Look on the bottom. There is a concavity to accommodate the arch.
I have no idea why they don't mark them, but one is free to do so themselves.

Here, this image from Allen Edmonds shows it.


----------



## CrazyLarry

Thanks Tempest. Much easier to tell left from right looking at the bottom of shoe tree - at least with the JAB trees. The arch on the JAB trees are much slighter (especially when viewed from the top) than the Allen Edmonds.


----------



## drlivingston

CrazyLarry said:


> Thanks Tempest. Much easier to tell left from right looking at the bottom of shoe tree - at least with the JAB trees. The arch on the JAB trees are much slighter (especially when viewed from the top) than the Allen Edmonds.


They are all made by the Woodlore company (which is owned by Allen Edmonds).


----------



## CrazyLarry

JAB shoe trees currently on sale for $8.50 plus free shipping for July 14 and 15 only. Good price if you need trees.


----------



## gyasih

Thank you for the heads up, I ordered some.


----------



## seeplusplus

Ack--missed this one--website shows it's back to $25 as of this posting


----------



## drlivingston

"Buy 1 Get 2 free" next event is July 30-August 2. Stock up!
(Dear God... I wasted my 3,000 post milestone on Jos. A. Bank. :icon_jokercolor


----------



## style417

drlivingston said:


> "Buy 1 Get 2 free" next event is July 30-August 2. Stock up!
> (Dear God... I wasted my 3,000 post milestone on Jos. A. Bank. :icon_jokercolor


:eek2:

Ha ha!

I bought 3 more shoe trees during the JAB sale; I needed 1 for a new pair of shoes and have two for the next acquisitions! :biggrin:


----------



## CrazyLarry

So far I've gotten JAB shoe trees twice. The first time was through the web site and I had no issue. The second time I didn't want to wait for them to be shipped so I went to the store to see if they would match the web site's price. They gladly matched the web site price (66% off) and I bought about 8 pairs. However, once I got home and opened the boxes, I noticed the cedar had "leaked" sap. The metal bars in the shoe trees were covered in sticky sap. I spent about two hours removing the sap. Yes, I could have returned them but I really wanted to start using shoe trees.

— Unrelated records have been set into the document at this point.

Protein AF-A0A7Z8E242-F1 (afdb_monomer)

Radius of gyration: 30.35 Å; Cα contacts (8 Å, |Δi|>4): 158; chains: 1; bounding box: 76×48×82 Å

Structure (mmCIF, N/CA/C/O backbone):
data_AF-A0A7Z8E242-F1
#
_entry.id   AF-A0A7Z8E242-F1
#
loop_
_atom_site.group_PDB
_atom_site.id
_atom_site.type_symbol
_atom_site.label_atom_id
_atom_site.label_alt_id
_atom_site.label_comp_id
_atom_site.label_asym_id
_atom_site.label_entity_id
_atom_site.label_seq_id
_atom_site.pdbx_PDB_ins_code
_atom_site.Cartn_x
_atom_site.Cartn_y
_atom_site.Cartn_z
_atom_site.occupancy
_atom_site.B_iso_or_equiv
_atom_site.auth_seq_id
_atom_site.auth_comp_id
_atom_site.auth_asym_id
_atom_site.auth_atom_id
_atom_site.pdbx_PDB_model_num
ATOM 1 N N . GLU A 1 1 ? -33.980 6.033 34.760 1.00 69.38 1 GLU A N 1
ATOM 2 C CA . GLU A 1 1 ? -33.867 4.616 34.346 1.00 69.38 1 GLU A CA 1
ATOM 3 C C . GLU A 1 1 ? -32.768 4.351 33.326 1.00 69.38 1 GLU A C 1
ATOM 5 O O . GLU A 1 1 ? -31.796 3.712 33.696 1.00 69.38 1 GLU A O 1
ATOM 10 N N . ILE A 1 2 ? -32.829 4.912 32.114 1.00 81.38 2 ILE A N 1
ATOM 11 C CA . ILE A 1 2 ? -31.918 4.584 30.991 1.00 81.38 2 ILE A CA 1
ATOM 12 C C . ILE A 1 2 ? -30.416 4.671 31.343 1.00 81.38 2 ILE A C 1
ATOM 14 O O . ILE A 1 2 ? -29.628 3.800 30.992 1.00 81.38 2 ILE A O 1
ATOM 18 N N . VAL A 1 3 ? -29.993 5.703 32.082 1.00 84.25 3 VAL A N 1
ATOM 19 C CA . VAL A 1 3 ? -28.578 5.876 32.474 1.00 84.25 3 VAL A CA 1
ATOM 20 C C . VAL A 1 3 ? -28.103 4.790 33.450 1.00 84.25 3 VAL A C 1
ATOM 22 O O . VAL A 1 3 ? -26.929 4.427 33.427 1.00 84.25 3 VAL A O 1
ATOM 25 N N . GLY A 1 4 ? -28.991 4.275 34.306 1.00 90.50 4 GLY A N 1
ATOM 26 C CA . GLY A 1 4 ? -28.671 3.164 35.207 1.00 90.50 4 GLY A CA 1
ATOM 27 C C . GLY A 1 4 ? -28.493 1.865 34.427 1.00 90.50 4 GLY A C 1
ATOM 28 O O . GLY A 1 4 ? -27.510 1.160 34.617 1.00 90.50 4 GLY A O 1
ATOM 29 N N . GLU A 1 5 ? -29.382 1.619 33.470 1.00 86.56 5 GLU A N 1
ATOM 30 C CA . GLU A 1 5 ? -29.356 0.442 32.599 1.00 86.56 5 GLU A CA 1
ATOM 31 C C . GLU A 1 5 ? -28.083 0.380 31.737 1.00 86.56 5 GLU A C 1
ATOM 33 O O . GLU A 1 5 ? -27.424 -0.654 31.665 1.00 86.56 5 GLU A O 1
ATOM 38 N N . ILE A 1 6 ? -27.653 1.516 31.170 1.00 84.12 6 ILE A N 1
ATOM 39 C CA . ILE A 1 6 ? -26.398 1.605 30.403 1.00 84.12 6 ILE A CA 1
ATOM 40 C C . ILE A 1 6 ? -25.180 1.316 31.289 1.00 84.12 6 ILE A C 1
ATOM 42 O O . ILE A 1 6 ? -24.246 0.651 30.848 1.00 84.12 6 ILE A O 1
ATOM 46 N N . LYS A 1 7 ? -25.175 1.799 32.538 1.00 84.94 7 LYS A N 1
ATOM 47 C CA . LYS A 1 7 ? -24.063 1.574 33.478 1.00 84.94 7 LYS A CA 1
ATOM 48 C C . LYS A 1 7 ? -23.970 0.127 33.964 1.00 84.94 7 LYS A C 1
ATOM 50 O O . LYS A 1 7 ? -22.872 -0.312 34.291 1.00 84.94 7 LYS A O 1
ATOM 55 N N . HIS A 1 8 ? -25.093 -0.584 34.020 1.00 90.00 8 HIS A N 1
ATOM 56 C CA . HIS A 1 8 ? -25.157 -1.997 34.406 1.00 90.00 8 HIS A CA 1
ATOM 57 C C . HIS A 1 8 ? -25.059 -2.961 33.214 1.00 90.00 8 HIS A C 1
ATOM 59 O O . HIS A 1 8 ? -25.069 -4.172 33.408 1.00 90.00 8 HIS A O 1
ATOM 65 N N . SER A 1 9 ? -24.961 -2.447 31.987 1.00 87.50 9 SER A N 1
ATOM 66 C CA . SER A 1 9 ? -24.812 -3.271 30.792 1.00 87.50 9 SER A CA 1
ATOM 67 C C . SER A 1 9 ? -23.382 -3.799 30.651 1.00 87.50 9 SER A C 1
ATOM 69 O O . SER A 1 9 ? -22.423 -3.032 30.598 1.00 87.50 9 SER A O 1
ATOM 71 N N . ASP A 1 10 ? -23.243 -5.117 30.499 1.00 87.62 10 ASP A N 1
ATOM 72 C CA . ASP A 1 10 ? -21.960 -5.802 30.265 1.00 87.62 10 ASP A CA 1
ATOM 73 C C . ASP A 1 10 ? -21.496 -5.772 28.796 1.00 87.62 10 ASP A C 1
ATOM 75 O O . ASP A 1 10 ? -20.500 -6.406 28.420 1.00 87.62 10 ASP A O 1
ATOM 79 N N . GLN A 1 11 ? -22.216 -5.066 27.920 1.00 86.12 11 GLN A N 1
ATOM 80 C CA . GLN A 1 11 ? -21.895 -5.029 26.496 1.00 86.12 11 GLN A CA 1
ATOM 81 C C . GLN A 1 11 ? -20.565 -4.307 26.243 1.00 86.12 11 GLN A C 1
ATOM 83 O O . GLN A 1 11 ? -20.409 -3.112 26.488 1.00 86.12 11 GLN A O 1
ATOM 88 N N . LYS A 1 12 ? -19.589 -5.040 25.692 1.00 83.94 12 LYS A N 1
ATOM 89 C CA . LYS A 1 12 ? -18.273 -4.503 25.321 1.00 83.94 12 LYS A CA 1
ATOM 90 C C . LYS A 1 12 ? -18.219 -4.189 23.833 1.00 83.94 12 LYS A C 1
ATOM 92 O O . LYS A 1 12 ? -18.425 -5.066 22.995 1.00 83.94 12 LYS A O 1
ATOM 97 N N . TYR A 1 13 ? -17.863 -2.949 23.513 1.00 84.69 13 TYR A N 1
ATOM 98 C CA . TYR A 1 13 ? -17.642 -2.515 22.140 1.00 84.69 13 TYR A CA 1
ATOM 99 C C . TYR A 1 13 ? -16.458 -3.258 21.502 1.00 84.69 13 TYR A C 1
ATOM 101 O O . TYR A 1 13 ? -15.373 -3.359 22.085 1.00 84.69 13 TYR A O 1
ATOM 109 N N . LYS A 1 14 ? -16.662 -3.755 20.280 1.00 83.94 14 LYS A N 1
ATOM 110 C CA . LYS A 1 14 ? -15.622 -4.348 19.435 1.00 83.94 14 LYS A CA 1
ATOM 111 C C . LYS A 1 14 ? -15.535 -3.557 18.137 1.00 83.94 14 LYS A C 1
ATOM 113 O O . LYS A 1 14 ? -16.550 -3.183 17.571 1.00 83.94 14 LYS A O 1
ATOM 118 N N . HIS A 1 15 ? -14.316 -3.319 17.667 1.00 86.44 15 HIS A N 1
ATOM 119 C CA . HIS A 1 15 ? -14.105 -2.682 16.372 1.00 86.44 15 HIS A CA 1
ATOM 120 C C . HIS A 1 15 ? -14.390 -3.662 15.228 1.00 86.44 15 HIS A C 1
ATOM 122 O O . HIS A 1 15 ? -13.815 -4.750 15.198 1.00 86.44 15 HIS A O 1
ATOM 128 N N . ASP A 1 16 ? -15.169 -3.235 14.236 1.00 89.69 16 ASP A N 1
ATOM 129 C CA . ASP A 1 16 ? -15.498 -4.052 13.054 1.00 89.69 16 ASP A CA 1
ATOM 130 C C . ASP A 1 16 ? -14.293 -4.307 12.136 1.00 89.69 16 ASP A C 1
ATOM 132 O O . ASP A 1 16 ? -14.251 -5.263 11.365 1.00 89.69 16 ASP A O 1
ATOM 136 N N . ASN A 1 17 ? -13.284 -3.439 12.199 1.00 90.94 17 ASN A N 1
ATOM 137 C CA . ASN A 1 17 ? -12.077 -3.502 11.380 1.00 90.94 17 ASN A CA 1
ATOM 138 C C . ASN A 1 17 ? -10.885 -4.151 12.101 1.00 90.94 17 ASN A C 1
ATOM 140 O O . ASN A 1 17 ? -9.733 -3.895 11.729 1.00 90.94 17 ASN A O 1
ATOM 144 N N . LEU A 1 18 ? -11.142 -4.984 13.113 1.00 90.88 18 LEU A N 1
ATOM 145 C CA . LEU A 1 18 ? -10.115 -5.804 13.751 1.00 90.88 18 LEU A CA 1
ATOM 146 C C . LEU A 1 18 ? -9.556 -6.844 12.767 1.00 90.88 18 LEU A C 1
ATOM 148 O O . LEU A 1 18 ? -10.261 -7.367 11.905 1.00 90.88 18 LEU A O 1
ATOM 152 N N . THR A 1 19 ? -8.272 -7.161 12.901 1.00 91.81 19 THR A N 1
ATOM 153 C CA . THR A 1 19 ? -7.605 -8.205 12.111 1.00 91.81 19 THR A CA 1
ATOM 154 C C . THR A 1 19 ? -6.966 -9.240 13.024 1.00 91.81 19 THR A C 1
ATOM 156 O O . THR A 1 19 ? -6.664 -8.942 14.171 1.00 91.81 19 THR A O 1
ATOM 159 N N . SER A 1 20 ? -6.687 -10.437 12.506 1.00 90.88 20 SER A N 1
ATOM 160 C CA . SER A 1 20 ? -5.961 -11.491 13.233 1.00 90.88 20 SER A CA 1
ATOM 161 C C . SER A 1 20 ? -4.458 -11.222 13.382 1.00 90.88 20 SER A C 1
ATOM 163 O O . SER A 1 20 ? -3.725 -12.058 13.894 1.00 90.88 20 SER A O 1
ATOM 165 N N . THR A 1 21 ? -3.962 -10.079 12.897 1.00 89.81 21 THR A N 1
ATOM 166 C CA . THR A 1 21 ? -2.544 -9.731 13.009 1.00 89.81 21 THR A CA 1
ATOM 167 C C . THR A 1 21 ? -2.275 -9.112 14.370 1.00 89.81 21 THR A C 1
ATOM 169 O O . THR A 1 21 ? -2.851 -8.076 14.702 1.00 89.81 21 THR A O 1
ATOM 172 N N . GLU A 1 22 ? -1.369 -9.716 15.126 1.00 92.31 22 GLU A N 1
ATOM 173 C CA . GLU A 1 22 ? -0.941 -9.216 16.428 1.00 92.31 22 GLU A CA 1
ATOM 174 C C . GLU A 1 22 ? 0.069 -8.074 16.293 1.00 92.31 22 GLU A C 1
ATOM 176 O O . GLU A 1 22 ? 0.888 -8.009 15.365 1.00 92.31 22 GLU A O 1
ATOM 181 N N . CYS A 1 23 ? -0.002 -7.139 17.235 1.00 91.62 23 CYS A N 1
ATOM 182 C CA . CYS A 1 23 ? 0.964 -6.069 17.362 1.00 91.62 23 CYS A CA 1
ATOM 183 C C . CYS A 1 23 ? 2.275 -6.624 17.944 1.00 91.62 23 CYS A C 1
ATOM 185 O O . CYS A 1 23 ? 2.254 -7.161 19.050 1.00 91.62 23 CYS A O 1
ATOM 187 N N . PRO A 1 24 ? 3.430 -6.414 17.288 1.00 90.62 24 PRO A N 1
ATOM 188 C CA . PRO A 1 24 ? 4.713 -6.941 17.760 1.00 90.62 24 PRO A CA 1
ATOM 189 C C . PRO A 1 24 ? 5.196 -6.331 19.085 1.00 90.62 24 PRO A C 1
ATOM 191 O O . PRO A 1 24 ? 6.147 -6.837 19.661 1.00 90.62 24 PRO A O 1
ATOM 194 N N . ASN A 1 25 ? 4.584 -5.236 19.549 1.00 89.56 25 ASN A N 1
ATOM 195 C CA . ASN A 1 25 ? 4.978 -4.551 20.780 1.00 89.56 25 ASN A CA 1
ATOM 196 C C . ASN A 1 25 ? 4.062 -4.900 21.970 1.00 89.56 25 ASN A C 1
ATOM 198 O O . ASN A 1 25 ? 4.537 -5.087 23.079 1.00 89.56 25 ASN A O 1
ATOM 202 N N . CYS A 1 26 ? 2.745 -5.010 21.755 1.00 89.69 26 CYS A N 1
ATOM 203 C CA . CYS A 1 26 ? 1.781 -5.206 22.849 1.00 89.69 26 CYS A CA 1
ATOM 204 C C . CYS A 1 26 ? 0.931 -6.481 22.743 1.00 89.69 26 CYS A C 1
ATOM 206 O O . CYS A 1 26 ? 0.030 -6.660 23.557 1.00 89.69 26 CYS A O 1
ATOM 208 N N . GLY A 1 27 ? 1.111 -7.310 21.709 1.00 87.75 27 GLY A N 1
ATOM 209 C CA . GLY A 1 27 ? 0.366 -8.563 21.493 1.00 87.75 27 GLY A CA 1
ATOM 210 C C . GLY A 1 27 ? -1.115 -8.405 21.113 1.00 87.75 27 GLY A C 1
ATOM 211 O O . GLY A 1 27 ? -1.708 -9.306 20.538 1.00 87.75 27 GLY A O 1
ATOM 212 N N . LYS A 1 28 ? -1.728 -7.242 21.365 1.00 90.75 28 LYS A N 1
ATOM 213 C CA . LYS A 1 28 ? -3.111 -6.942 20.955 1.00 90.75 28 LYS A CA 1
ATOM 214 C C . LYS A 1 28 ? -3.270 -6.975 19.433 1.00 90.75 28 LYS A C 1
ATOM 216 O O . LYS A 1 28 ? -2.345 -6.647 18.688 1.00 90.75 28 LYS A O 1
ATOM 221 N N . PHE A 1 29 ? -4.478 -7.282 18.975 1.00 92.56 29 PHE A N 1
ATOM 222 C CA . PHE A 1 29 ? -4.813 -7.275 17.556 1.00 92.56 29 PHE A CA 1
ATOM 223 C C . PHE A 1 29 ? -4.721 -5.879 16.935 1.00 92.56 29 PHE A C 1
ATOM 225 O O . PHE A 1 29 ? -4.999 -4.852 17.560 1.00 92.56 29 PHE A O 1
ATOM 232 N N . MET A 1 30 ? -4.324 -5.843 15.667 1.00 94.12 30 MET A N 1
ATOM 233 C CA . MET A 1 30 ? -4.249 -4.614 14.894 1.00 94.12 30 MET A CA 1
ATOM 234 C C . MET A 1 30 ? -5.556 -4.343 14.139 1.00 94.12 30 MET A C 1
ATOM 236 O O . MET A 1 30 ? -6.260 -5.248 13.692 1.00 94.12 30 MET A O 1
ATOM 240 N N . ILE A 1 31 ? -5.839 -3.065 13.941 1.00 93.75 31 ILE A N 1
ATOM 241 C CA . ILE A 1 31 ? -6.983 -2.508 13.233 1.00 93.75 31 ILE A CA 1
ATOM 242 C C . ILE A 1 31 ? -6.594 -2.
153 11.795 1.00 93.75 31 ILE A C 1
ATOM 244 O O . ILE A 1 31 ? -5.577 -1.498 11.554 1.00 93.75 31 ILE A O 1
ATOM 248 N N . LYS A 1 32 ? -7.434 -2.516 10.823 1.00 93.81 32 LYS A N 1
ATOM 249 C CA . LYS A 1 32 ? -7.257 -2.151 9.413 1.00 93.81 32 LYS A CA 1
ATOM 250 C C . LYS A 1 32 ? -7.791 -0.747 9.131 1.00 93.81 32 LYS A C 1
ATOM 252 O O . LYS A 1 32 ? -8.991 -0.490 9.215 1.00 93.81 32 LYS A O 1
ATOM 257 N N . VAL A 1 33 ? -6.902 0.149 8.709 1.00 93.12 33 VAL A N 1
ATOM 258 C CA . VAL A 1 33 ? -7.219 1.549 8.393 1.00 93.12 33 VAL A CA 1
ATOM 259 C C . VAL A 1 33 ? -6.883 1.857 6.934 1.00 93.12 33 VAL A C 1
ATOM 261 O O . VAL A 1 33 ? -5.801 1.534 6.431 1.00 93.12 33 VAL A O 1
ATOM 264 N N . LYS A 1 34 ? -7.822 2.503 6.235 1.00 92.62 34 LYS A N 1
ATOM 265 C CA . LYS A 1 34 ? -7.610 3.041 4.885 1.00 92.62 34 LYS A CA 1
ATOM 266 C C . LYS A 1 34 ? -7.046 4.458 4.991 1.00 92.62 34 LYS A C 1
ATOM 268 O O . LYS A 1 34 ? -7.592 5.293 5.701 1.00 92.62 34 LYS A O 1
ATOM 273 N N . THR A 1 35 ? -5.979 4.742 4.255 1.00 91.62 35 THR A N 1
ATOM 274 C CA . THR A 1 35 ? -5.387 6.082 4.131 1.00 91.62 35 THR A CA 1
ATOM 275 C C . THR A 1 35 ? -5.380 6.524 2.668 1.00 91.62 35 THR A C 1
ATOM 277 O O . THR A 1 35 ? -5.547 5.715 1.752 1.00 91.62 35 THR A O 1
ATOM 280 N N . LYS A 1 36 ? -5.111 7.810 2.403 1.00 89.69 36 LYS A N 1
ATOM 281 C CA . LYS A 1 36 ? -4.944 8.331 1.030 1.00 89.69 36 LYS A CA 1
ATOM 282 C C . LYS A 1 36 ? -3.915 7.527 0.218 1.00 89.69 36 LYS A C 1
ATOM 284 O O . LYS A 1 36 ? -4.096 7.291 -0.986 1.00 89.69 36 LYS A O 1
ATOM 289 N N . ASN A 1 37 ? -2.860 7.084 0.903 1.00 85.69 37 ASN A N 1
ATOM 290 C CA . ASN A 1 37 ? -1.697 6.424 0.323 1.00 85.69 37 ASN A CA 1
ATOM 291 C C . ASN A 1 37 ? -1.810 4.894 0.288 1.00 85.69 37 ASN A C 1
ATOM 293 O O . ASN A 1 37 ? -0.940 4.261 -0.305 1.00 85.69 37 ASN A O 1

So if you are picking up the shoe trees from the store I might suggest you open the boxes and check for sap.


----------



## CrazyLarry

JAB website has shoe trees on sale again ($8.50) until Friday (July 25th). Free shipping doesn't kick in until $75 but my local store said they would always price match the website.

https://www.josbank.com/menswear/shop/Product_11001_10050_101593


----------



## LeeReynolds

drlivingston said:


> If you go through as many shoe trees as I do....


I never considered shoe trees to be a consumable. What exactly happens that they would need to be replaced? I have been told that you should take some sandpaper to them after a while, but this is not something that needs to be done right away, or very often.

Since there has been a lot of discussion about where to get them, I'll just say that mine come from Nordstrom's, Nordstrom's rack, and Dillards. I pay between $10 and $20 for them. I've got some AE branded ones in my AE shoes, but I don't recall how much those cost.


----------



## arkirshner

LeeReynolds said:


> I never considered shoe trees to be a consumable. What exactly happens that they would need to be replaced? I have been told that you should take some sandpaper to them after a while, but this is not something that needs to be done right away, or very often.
> 
> Since there has been a lot of discussion about where to get them, I'll just say that mine come from Nordstrom's, Nordstrom's rack, and Dillards. I pay between $10 and $20 for them. I've got some AE branded ones in my AE shoes, but I don't recall how much those cost.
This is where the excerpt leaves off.